Her uncertainty extended not just about what to do, or how to proceed on the Rim… but also about the very nature of the Hegemony’s most sacred duty. To unite and defend all humanity. To prevent another nightmare like the Great Death.
She’d always believed in that utterly, accepted it as her solemn charge as the ruler of the Hegemony. She was descended, as most Hegemony residents were, from just such a people, inhabitants a system that was invaded and conquered, and then taken into the Hegemonic structure. She had been a child then, but she remembered it all well. There had been no reprisals, no punitive actions against the conquered. Once her people had ceased resistance, they became citizens of the Hegemony, and the ones whose genetic ratings qualified them became Masters, with all the rights and opportunities such individuals possessed anywhere. She herself, had even risen to the highest position, solely on the basis of her genetic rating, with no prejudice whatsoever against her place of birth.
But now she had doubts about the system over which she presided, at least about the compulsion to absorb all other humans. Her world was better off, certainly, as were most of those she could easily name. But how many people could she justify killing in the name of protecting the survivors before such a high sounding calling lost all meaning? How much relentless death and slaughter was too much?
She knew that every battle, every bloody massacre, every Rimdweller sobbing over the loss of a loved one—only increased and hardened the rage and bitterness among those the Hegemony sought to ‘protect.’ How was she going to bring the Rim into the fold, integrate them into Hegemonic society, when her people had become the blackest of enemies in the minds of the populace?

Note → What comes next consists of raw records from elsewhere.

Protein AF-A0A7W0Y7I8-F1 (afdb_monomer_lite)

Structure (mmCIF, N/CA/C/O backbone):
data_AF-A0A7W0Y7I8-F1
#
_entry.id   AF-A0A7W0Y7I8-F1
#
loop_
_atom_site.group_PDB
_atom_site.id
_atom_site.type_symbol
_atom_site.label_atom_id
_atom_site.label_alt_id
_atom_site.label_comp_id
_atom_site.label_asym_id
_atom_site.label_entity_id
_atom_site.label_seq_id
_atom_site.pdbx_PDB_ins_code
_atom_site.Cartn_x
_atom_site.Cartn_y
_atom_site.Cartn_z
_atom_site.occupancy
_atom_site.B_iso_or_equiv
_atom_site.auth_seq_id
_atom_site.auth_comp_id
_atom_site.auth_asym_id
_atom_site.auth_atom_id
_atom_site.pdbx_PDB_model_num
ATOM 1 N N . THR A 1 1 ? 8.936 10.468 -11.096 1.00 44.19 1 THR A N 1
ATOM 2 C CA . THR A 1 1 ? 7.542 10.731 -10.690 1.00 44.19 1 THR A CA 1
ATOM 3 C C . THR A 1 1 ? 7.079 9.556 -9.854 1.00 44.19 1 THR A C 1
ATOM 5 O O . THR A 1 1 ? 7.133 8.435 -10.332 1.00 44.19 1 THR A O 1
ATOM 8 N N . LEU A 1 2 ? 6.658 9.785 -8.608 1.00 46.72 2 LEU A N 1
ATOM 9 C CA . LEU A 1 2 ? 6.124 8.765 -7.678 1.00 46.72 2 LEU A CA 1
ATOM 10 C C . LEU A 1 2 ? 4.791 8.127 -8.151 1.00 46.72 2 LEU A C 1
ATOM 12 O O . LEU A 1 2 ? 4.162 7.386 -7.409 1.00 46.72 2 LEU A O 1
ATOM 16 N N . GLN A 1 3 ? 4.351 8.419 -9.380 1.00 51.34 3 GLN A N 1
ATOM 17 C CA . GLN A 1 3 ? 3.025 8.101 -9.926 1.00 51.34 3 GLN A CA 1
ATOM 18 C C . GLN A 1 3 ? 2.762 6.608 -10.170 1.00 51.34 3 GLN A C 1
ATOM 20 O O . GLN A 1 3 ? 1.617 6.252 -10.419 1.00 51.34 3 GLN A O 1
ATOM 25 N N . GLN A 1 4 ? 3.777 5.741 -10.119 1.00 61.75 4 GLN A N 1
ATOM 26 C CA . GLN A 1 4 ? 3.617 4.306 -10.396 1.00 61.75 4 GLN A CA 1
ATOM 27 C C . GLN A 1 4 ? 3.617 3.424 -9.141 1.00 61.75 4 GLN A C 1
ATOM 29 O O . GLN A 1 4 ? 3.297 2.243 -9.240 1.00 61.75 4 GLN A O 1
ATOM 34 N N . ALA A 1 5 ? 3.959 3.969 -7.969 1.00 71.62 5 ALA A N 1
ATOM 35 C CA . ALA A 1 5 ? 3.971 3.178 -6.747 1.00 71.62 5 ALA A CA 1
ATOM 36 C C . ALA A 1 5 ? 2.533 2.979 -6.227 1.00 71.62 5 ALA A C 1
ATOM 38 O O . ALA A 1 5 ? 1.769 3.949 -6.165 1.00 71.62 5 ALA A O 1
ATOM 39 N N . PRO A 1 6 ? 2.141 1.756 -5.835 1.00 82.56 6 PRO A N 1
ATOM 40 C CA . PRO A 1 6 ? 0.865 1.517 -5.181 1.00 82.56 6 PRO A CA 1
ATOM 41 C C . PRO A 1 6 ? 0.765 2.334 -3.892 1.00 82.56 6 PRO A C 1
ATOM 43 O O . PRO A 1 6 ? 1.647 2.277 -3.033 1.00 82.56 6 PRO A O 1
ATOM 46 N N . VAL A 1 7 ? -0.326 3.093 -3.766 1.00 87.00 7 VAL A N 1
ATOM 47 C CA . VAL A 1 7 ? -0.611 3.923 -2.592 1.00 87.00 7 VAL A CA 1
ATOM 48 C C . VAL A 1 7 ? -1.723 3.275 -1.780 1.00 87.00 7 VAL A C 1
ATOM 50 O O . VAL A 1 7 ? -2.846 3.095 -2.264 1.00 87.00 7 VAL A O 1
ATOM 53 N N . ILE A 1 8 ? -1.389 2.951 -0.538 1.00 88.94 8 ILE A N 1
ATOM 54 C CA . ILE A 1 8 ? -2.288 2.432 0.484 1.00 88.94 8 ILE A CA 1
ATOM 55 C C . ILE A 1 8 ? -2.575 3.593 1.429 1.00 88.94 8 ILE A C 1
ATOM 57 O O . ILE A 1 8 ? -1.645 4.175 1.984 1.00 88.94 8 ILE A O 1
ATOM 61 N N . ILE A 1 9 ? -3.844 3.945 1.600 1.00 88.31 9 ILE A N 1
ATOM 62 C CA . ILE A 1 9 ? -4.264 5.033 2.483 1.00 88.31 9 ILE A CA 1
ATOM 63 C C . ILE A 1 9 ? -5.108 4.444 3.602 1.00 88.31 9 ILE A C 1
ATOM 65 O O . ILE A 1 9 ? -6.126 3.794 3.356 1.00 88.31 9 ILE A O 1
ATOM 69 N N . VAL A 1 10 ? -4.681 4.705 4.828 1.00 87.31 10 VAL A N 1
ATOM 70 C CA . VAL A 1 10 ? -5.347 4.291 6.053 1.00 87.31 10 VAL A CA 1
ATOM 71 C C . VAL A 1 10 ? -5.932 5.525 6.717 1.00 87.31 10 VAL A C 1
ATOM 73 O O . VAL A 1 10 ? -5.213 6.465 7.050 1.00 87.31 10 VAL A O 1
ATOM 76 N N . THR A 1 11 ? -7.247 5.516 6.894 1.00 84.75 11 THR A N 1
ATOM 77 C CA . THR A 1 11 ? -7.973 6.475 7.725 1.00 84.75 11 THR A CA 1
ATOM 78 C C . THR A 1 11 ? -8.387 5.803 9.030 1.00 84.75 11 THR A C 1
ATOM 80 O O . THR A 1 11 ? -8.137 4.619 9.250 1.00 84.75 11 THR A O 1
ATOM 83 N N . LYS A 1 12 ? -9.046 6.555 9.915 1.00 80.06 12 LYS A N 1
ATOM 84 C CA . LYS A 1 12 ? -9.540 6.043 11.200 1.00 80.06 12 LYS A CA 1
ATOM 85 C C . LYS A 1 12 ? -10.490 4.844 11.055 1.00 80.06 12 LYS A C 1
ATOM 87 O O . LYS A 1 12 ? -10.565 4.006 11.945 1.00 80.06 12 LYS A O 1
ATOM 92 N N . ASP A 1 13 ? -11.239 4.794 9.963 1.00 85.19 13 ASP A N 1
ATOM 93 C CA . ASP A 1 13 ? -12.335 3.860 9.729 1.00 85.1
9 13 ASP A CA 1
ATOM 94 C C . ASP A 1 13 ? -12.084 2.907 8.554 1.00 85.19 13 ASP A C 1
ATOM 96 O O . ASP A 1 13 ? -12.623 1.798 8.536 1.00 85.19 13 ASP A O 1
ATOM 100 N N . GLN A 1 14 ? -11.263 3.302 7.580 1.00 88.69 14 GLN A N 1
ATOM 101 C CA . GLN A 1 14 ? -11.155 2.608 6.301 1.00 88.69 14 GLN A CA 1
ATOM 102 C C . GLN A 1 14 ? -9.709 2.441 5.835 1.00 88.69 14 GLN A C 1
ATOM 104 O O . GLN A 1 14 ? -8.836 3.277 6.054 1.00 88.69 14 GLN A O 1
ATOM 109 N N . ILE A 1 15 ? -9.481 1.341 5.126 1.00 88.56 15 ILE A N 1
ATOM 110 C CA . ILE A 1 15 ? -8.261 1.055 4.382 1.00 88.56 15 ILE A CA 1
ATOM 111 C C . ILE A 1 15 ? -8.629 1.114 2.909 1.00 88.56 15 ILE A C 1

Such thoughts had plagued her since she’d returned, weighing even on her happiness at the birth of her daughter. She wasn’t accustomed to uncertainty, to flat out not knowing what to do, and she found it profoundly disconcerting. All she could do was hope that Colossus was able to break the will of the Rimdwellers and bring a swift end to the war. Perhaps then, the healing could begin. It might be too late for those who’d fought, who’d borne the brunt of the war, to ever integrate fully, but the young would be educated in Hegemonic tradition and law, and raised to be loyal citizens. If it took a generation, even two, to fully absorb the Rim, so be it.

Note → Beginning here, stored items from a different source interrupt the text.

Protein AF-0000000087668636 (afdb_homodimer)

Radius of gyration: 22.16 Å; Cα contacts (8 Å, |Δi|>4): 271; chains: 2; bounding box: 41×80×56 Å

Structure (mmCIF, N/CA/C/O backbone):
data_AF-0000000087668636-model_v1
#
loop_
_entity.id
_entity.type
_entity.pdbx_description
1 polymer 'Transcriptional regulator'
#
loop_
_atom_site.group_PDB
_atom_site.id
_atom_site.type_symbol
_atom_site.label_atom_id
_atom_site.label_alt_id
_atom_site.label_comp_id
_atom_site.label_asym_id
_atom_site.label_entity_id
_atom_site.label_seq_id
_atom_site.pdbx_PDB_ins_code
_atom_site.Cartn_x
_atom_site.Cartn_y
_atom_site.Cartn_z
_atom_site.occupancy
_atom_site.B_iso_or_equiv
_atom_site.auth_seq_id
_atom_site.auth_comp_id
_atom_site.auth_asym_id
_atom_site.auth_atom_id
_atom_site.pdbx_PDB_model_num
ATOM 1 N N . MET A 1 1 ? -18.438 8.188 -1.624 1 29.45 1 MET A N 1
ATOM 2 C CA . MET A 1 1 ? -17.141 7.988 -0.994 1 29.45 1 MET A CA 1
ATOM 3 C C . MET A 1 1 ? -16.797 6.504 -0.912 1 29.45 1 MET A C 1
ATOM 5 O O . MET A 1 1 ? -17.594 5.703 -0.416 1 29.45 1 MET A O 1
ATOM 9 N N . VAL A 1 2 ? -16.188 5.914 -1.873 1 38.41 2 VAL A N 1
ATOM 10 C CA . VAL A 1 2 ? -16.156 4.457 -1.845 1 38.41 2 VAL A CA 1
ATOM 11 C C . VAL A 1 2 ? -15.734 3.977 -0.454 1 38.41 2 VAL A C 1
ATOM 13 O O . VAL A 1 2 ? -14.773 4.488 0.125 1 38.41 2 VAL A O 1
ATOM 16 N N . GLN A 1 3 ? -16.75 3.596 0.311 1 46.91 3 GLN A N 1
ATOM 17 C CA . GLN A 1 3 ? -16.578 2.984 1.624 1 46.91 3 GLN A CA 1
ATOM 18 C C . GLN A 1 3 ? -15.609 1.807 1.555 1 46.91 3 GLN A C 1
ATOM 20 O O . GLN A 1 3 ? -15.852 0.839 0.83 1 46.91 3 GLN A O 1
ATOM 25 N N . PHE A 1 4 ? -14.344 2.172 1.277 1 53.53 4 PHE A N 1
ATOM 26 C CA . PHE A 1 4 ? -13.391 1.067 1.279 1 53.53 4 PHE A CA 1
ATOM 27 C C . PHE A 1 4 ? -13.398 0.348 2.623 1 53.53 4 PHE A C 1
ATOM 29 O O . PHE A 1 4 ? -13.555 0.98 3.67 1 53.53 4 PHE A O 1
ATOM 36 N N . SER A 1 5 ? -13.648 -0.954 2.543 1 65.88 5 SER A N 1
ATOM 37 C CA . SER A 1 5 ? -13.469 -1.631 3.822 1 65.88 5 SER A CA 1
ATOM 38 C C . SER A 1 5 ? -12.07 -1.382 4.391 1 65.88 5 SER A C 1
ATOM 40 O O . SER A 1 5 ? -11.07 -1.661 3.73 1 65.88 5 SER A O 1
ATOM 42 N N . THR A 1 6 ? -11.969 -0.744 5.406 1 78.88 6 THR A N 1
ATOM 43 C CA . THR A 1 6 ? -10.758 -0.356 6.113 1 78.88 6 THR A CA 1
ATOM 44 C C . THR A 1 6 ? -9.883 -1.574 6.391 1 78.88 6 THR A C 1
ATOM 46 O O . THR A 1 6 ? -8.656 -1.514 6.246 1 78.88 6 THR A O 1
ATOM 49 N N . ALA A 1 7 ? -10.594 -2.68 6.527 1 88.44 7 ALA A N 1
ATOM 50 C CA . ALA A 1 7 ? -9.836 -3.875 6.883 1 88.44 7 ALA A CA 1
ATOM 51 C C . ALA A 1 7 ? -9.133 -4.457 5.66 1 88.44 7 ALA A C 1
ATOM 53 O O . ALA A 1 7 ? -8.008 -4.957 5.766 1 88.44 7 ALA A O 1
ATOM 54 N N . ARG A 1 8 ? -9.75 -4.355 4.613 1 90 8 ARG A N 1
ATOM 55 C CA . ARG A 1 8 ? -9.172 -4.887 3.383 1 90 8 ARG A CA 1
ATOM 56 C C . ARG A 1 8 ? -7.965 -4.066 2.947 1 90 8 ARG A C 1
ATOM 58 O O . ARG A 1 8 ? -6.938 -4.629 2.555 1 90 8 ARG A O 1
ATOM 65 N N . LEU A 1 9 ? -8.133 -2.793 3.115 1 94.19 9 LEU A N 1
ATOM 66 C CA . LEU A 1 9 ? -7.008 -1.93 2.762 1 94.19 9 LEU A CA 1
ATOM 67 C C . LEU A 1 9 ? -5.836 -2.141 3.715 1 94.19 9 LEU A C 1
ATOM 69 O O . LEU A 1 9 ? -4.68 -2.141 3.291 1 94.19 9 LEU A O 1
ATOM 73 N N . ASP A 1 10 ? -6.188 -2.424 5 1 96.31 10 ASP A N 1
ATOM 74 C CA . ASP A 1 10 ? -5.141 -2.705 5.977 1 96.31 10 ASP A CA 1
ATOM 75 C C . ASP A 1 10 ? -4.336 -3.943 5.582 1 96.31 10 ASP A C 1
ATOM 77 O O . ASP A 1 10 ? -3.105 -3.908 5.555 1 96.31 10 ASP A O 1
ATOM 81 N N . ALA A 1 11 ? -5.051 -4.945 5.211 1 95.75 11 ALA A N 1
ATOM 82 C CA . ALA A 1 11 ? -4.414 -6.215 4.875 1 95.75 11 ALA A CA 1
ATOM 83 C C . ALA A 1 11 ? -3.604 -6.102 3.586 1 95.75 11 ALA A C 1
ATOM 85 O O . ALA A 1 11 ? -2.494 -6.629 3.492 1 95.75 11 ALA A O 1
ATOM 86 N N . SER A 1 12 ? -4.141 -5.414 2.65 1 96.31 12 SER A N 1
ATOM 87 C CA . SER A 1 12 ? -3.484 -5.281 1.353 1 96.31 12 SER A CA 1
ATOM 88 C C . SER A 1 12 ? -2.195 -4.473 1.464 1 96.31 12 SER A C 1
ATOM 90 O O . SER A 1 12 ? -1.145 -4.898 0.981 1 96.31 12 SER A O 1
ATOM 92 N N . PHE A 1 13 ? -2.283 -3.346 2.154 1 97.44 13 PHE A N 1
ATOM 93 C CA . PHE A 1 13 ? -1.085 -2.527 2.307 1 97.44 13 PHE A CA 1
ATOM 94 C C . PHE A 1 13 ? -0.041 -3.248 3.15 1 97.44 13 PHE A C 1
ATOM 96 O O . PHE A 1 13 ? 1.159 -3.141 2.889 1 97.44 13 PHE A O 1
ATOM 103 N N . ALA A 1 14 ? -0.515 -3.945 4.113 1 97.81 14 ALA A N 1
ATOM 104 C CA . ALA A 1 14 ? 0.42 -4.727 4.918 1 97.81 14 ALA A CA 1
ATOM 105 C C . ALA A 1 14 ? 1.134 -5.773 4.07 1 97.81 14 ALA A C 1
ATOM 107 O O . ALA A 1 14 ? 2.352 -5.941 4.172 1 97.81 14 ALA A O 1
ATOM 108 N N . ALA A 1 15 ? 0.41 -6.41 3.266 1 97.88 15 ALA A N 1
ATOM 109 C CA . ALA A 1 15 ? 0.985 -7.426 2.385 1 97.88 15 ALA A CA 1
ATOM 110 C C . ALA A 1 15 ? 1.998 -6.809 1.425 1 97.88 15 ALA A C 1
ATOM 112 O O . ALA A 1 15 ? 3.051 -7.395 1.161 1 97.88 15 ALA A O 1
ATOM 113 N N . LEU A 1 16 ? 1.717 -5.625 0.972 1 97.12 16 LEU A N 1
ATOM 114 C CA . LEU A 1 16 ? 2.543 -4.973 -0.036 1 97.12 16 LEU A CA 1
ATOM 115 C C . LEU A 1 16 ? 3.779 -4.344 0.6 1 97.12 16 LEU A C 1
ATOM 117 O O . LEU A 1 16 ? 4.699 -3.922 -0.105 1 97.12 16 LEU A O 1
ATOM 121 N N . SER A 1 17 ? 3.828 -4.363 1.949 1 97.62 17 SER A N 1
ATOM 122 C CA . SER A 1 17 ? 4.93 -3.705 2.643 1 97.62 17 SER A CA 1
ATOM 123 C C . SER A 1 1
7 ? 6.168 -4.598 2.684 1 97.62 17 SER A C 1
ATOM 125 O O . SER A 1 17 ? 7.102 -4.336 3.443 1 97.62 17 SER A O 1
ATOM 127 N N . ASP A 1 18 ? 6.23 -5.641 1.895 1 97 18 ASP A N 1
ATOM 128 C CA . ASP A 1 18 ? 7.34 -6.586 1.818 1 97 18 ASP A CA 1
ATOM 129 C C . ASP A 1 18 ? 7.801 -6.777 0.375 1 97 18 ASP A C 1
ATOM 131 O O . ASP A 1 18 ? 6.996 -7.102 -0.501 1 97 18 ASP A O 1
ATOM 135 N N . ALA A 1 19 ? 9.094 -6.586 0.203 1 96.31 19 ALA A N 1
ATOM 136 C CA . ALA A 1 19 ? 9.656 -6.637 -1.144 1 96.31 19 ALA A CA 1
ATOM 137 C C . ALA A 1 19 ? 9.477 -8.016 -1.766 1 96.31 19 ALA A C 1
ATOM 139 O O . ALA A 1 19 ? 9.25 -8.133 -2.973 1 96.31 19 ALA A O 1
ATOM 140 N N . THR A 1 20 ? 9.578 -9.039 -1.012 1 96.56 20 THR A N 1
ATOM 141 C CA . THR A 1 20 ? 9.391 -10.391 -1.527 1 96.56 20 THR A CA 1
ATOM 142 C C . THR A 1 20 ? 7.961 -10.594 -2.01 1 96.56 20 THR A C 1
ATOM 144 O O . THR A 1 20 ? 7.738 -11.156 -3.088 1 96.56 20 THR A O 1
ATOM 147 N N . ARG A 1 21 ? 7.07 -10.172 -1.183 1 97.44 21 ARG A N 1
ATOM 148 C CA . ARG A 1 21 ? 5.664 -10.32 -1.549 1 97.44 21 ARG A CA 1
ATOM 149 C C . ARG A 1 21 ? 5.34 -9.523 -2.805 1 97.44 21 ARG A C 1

She’d done all she could to aid in that endeavor, ordering Colossus to the Rim, consenting to concessions in the terms Chronos was authorized to offer the Confeds and their allies. The changes were revolutionary, borderline sacrilegious even, and she knew they would cause an outright scandal on Calpharon and among the ruling Council when they became public. But such were the burdens of war, and she would face all of that when it was necessary. If it was necessary.
But just then, she had other problems, concerns that threatened to overwhelm even her worries about the war on the Rim.
The report had been a short one, concise. Successor had entered the capital system, and it was even then moving toward Calpharon. The ship was clearly badly damaged, and it had failed to respond to multiple contact attempts. Akella had ordered it intercepted and boarded at once. Most likely, she suspected, the ship’s silence was the result of a malfunction. It wasn’t the lack of normal communications that bothered her so much as the rest of the damage the ship had clearly taken. No matter how hard she’d tried to explain that to herself, she could only come up with one explanation. One that terrified her.